In this study, the topologies of both trees were stable at the superfamily level. Both trees show that Buprestoidea (Buprestidae only, without Schizopodidae) and Byrrhoidea (excluding Psephenidae) are reciprocally monophyletic groups; Elateroidea clusters as a sister to a clade of Byrrhoidea and Buprestoidea, but Psephenidae (of Byrrhoidea) is located within the Scirtoidea group. Our phylogenetic results support that Buprestoidea is a monophylum that is close to Byrrhoidea [12,14,16,19,21,22,30]; Buprestoidea and Byrrhoidea cluster within a clade sister to Elateroidea [16,28,29,31], and the position of Psephenidae is undetermined [30].

There might be two possible ways to increase the accuracy of phylogenetic topological structure: one is to use more species, the other is to use more genes. The phylogenetic trees based on over 400 species all support that Buprestoidea and Byrrhoidea are very close, with Elateroidea located outside them (Figure 1 and Table 1) [28,29,30]. Our analysis with all 37 mitogenomic genes, including 13 PCGS, 22 tRNAs, and two rRNAs, agreed with this topology. That is, the topology based on either abundant species or abundant genes becomes consistent here. The inclusion of tRNAs might help to resolve the phylogeny of Coleoptera, just as in Diptera, Orthoptera, Neuropterida, and Lepidoptera [43,47,48,49].

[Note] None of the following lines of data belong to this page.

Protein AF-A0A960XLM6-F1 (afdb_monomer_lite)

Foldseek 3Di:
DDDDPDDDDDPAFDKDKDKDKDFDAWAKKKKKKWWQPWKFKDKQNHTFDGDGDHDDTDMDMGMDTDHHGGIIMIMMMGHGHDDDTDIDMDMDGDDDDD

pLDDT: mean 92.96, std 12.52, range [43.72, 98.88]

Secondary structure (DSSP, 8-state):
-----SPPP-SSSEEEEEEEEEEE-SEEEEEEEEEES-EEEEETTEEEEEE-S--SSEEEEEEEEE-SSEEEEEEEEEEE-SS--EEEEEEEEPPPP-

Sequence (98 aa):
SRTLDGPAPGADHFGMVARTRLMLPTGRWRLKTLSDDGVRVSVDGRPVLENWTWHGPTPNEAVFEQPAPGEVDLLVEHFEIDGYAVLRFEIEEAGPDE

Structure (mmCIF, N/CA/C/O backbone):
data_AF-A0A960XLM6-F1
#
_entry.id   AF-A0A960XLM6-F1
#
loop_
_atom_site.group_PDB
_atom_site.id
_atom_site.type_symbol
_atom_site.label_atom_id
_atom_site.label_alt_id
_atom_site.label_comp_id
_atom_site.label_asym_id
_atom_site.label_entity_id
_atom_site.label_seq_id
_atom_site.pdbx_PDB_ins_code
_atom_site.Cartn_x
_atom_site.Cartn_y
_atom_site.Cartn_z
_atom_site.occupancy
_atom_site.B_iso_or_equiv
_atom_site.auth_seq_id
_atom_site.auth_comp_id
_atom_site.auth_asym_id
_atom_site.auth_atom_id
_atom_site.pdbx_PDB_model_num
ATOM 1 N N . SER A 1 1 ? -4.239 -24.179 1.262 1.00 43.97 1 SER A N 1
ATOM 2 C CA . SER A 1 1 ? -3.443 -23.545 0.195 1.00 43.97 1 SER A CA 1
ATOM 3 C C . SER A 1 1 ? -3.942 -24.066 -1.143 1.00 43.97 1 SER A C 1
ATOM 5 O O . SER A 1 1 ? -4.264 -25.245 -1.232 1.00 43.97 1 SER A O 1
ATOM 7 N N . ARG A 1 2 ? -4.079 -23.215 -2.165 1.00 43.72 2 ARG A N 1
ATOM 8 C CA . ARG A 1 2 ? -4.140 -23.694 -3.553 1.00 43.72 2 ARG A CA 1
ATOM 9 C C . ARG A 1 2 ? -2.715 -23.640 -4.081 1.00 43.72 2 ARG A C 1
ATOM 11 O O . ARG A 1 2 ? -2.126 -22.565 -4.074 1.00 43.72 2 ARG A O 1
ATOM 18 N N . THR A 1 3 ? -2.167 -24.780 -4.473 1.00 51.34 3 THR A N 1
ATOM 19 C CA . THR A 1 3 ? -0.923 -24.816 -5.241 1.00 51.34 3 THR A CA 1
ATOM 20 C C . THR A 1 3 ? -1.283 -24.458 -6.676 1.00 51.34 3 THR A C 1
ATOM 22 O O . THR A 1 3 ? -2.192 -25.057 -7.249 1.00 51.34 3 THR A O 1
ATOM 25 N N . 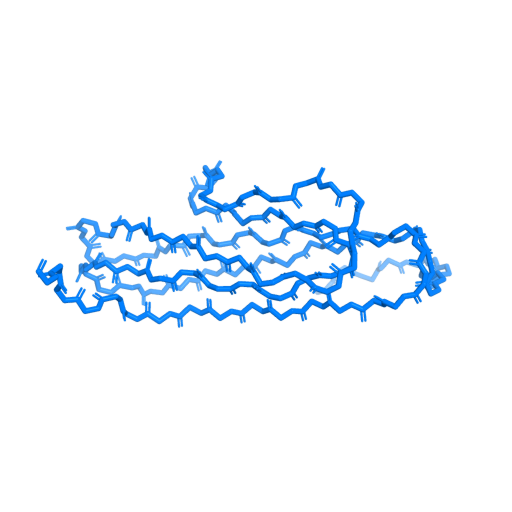LEU A 1 4 ? -0.645 -23.426 -7.219 1.00 60.38 4 LEU A N 1
ATOM 26 C CA . LEU A 1 4 ? -0.685 -23.152 -8.648 1.00 60.38 4 LEU A CA 1
ATOM 27 C C . LEU A 1 4 ? 0.473 -23.939 -9.262 1.00 60.38 4 LEU A C 1
ATOM 29 O O . LEU A 1 4 ? 1.630 -23.598 -9.034 1.00 60.38 4 LEU A O 1
ATOM 33 N N . ASP A 1 5 ? 0.162 -25.016 -9.978 1.00 62.91 5 ASP A N 1
ATOM 34 C CA . ASP A 1 5 ? 1.163 -25.791 -10.707 1.00 62.91 5 ASP A CA 1
ATOM 35 C C . ASP A 1 5 ? 1.469 -25.063 -12.026 1.00 62.91 5 ASP A C 1
ATOM 37 O O . ASP A 1 5 ? 0.681 -25.086 -12.973 1.00 62.91 5 ASP A O 1
ATOM 41 N N . GLY A 1 6 ? 2.596 -24.355 -12.063 1.00 68.56 6 GLY A N 1
ATOM 42 C CA . GLY A 1 6 ? 3.073 -23.584 -13.209 1.00 68.56 6 GLY A CA 1
ATOM 43 C C . GLY A 1 6 ? 4.486 -23.053 -12.957 1.00 68.56 6 GLY A C 1
ATOM 44 O O . GLY A 1 6 ? 4.946 -23.073 -11.812 1.00 68.56 6 GLY A O 1
ATOM 45 N N . PRO A 1 7 ? 5.211 -22.616 -14.001 1.00 73.94 7 PRO A N 1
ATOM 46 C CA . PRO A 1 7 ? 6.491 -21.952 -13.798 1.00 73.94 7 PRO A CA 1
ATOM 47 C C . PRO A 1 7 ? 6.288 -20.735 -12.889 1.00 73.94 7 PRO A C 1
ATOM 49 O O . PRO A 1 7 ? 5.303 -20.007 -13.032 1.00 73.94 7 PRO A O 1
ATOM 52 N N . ALA A 1 8 ? 7.213 -20.528 -11.949 1.00 71.50 8 ALA A N 1
ATOM 53 C CA . ALA A 1 8 ? 7.244 -19.288 -11.189 1.00 71.50 8 ALA A CA 1
ATOM 54 C C . ALA A 1 8 ? 7.336 -18.103 -12.169 1.00 71.50 8 ALA A C 1
ATOM 56 O O . ALA A 1 8 ? 7.971 -18.250 -13.223 1.00 71.50 8 ALA A O 1
ATOM 57 N N . PRO A 1 9 ? 6.720 -16.952 -11.852 1.00 77.00 9 PRO A N 1
ATOM 58 C CA . PRO A 1 9 ? 6.921 -15.747 -12.640 1.00 77.00 9 PRO A CA 1
ATOM 59 C C . PRO A 1 9 ? 8.419 -15.455 -12.794 1.00 77.00 9 PRO A C 1
ATOM 61 O O . PRO A 1 9 ? 9.215 -15.760 -11.900 1.00 77.00 9 PRO A O 1
ATOM 64 N N . GLY A 1 10 ? 8.796 -14.891 -13.941 1.00 84.12 10 GLY A N 1
ATOM 65 C CA . GLY A 1 10 ? 10.131 -14.327 -14.118 1.00 84.12 10 GLY A CA 1
ATOM 66 C C . GLY A 1 10 ? 10.360 -13.134 -13.185 1.00 84.12 10 GLY A C 1
ATOM 67 O O . GLY A 1 10 ? 9.477 -12.751 -12.421 1.00 84.12 10 GLY A O 1
ATOM 68 N N . ALA A 1 11 ? 11.554 -12.544 -13.257 1.00 88.31 11 ALA A N 1
ATOM 69 C CA . ALA A 1 11 ? 11.861 -11.323 -12.508 1.00 88.31 11 ALA A CA 1
ATOM 70 C C . ALA A 1 11 ? 11.060 -10.104 -13.000 1.00 88.31 11 ALA A C 1
ATOM 72 O O . ALA A 1 11 ? 10.844 -9.189 -12.225 1.00 88.31 11 ALA A O 1
ATOM 73 N N . ASP A 1 12 ? 10.592 -10.145 -14.249 1.00 93.94 12 ASP A N 1
ATOM 74 C CA . ASP A 1 12 ? 9.867 -9.076 -14.932 1.00 93.94 12 ASP A CA 1
ATOM 75 C C . ASP A 1 12 ? 8.461 -9.558 -15.342 1.00 93.94 12 ASP A C 1
ATOM 77 O O . ASP A 1 12 ? 8.212 -10.768 -15.449 1.00 93.94 12 ASP A O 1
ATOM 81 N N . HIS A 1 13 ? 7.568 -8.619 -15.669 1.00 95.06 13 HIS A N 1
ATOM 82 C CA . HIS A 1 13 ? 6.210 -8.874 -16.173 1.00 95.06 13 HIS A CA 1
ATOM 83 C C . HIS A 1 13 ? 5.362 -9.769 -15.257 1.00 95.06 13 HIS A C 1
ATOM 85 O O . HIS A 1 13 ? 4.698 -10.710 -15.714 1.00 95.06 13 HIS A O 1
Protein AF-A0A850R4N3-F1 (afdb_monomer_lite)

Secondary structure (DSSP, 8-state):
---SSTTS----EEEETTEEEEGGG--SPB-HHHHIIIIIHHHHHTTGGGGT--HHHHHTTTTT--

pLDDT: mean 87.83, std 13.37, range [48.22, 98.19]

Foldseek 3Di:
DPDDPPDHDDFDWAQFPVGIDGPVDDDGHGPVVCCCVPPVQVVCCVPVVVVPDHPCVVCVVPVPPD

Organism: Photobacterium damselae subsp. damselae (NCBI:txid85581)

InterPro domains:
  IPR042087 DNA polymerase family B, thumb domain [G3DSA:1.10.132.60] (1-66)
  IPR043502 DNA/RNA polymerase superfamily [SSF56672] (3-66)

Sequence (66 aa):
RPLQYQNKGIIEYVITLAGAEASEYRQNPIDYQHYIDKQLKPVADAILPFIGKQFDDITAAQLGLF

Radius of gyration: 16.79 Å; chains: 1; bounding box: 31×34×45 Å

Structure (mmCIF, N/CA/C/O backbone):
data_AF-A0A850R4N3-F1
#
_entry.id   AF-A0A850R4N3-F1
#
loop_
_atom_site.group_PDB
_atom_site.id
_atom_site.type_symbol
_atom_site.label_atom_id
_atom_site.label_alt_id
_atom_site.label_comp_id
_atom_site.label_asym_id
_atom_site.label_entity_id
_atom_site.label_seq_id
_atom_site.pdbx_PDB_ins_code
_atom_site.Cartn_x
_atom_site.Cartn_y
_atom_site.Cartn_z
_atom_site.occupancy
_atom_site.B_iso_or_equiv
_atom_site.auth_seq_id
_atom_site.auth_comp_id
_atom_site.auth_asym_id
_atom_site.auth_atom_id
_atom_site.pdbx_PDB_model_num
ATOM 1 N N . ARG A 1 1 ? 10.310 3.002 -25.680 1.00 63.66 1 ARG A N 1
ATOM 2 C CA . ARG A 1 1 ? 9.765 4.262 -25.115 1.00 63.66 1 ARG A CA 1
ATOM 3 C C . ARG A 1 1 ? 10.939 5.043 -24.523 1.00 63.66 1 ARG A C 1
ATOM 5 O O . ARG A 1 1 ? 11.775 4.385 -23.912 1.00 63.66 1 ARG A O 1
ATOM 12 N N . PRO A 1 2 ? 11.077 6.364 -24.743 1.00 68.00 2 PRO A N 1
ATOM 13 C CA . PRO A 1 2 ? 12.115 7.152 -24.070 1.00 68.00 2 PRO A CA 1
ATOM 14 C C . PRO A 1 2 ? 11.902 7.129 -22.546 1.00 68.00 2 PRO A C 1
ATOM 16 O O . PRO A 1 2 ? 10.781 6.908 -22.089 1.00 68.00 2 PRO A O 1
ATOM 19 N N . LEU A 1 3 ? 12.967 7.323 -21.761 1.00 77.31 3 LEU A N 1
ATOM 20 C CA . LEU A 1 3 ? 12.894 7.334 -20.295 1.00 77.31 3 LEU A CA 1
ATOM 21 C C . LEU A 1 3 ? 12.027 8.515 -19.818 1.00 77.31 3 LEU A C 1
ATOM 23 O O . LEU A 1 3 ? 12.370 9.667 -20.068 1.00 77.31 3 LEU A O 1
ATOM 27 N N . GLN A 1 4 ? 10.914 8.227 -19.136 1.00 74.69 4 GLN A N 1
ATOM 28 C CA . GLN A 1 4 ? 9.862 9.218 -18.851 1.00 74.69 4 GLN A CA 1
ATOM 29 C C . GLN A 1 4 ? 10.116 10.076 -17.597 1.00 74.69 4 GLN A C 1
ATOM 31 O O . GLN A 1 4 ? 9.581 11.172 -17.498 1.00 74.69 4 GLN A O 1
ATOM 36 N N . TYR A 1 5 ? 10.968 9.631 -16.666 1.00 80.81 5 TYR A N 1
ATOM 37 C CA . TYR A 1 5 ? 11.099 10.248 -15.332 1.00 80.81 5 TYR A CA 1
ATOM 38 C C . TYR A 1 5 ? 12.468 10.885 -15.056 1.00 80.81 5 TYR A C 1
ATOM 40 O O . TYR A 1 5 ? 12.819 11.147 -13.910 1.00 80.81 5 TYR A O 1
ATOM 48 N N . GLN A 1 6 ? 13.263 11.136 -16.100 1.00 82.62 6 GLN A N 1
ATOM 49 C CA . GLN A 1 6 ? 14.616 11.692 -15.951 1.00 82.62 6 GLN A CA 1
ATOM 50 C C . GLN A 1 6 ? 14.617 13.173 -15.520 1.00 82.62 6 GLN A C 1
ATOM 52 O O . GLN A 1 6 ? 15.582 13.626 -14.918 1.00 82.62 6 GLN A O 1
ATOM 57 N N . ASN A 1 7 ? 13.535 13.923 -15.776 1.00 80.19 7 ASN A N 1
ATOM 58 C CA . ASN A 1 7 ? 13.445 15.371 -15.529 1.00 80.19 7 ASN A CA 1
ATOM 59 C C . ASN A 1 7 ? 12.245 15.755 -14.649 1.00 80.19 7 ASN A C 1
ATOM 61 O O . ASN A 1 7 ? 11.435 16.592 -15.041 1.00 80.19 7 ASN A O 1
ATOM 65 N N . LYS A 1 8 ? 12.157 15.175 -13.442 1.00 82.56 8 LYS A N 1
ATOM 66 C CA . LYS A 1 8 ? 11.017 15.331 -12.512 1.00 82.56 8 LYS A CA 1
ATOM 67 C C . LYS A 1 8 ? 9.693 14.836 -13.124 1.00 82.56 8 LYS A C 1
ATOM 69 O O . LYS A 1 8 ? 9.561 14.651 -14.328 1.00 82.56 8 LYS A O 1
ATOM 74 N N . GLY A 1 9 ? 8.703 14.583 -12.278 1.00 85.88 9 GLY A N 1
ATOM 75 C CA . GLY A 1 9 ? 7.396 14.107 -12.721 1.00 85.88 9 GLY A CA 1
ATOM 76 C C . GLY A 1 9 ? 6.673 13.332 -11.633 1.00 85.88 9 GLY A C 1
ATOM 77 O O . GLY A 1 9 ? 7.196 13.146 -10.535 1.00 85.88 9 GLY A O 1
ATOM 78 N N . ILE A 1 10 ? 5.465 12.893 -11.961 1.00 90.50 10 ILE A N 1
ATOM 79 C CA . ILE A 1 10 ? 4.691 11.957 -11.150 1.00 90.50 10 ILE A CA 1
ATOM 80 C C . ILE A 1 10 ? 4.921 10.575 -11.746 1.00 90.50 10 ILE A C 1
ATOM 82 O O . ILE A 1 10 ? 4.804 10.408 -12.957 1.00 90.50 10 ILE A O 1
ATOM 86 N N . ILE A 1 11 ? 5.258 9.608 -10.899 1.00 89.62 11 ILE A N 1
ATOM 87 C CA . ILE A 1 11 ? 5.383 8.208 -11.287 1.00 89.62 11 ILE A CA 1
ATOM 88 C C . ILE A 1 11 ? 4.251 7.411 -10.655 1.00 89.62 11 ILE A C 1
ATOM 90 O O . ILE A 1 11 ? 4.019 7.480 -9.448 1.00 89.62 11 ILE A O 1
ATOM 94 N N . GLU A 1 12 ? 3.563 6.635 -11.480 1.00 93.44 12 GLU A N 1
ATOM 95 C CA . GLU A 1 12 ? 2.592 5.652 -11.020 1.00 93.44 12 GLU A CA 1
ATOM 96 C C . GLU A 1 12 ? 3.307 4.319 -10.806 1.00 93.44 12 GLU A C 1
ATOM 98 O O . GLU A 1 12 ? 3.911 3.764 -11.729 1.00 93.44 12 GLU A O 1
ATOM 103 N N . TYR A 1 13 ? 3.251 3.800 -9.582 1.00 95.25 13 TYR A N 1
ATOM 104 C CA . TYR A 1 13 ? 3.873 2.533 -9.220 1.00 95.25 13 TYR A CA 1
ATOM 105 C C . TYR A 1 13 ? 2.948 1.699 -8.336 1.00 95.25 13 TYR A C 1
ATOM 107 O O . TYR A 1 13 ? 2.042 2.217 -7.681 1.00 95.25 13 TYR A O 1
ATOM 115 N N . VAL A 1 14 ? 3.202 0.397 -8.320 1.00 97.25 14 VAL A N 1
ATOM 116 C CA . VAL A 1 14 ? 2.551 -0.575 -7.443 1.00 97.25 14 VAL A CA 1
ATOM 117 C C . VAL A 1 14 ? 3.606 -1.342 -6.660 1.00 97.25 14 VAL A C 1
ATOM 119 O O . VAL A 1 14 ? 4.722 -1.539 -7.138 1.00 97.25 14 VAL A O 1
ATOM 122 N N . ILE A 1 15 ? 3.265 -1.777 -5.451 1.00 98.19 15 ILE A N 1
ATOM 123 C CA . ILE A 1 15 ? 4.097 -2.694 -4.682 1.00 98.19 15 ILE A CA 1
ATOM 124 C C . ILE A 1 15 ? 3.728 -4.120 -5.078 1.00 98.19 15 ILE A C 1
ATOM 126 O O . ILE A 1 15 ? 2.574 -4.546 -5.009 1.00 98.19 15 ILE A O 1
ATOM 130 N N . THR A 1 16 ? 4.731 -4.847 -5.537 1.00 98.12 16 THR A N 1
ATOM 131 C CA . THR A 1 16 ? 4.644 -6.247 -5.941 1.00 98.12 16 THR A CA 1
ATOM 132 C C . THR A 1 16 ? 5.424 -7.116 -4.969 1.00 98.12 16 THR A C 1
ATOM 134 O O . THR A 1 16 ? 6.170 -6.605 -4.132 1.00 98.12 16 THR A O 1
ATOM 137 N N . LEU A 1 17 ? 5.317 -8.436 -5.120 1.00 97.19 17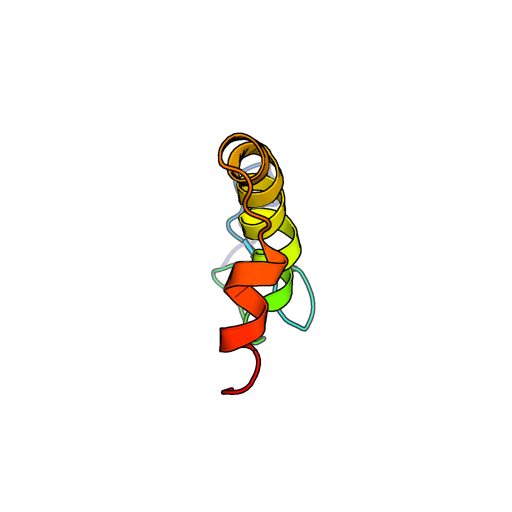 LEU A N 1
ATOM 138 C CA . LEU A 1 17 ? 6.109 -9.387 -4.334 1.00 97.19 17 LEU A CA 1
ATOM 139 C C . LEU A 1 17 ? 7.631 -9.216 -4.527 1.00 97.19 17 LEU A C 1
ATOM 141 O O . LEU A 1 17 ? 8.405 -9.655 -3.682 1.00 97.19 17 LEU A O 1
ATOM 145 N N . ALA A 1 18 ? 8.069 -8.565 -5.612 1.00 97.25 18 ALA A N 1
ATOM 146 C CA . ALA A 1 18 ? 9.473 -8.239 -5.877 1.00 97.25 18 ALA A CA 1
ATOM 147 C C . ALA A 1 18 ? 9.843 -6.780 -5.529 1.00 97.25 18 ALA A C 1
ATOM 149 O O . ALA A 1 18 ? 10.954 -6.338 -5.817 1.00 97.25 18 ALA A O 1
ATOM 150 N N . GLY A 1 19 ? 8.930 -6.024 -4.909 1.00 96.31 19 GLY A N 1
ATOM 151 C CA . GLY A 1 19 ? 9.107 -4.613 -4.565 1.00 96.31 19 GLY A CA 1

However, due to the absence of complete mitogenomes for the Dascilloidea superfamily and several families in other superfamilies (such as Schizopodidae in Buprestoidea; Cneoglossidae, Elmidae, Eulichadidae, and Lutrochidae in Byrrhoidea; Artematopodidae, Brachypsectridae, Omalisidae, Omethidae, Podabrocephalidae, and Throscidae in Elateroidea; and Clambidae and Decliniidae in Scirtoidea), the placement of Buprestoidea in Elateriformia requires further verification. The Elateroidea appeared to have less support for internal nodes in the ML tree (Figure 3). Perhaps adding two representative species rather than one per family could help to stabilize the clustering pattern. However, we focus mainly on the relationships among different superfamilies in this study. Too many species in one superfamily might bias the topology. We hope that all the issues can be well solved when enough mitogenomes are accumulated for Elateriformia species in the future.

4. Conclusions

The mitogenome of the leaf-mining jewel beetle T. auricollis is the largest among the reported jewel beetle mitogenomes. The data obtained in this study reveal a typical closed-circular and double-stranded DNA molecular structure. The AT skew, GC skew, base composition, Ka/Ks ratio, and RSCU of the genes were calculated, and secondary cloverleaf structures for tRNA genes were predicted. Initiation and stop codons, tandem repeated units, and intergenic spacer and overlapping regions were analyzed. Our whole-mitogenome phylogenetic results support that Buprestoidea is close to Byrrhoidea and that Buprestoidea and Byrrhoidea cluster within a clade sister to Elateroidea; nonetheless, the position of Psephenidae remains undetermined. The inclusion of tRNAs might help to resolve the phylogeny of Coleoptera.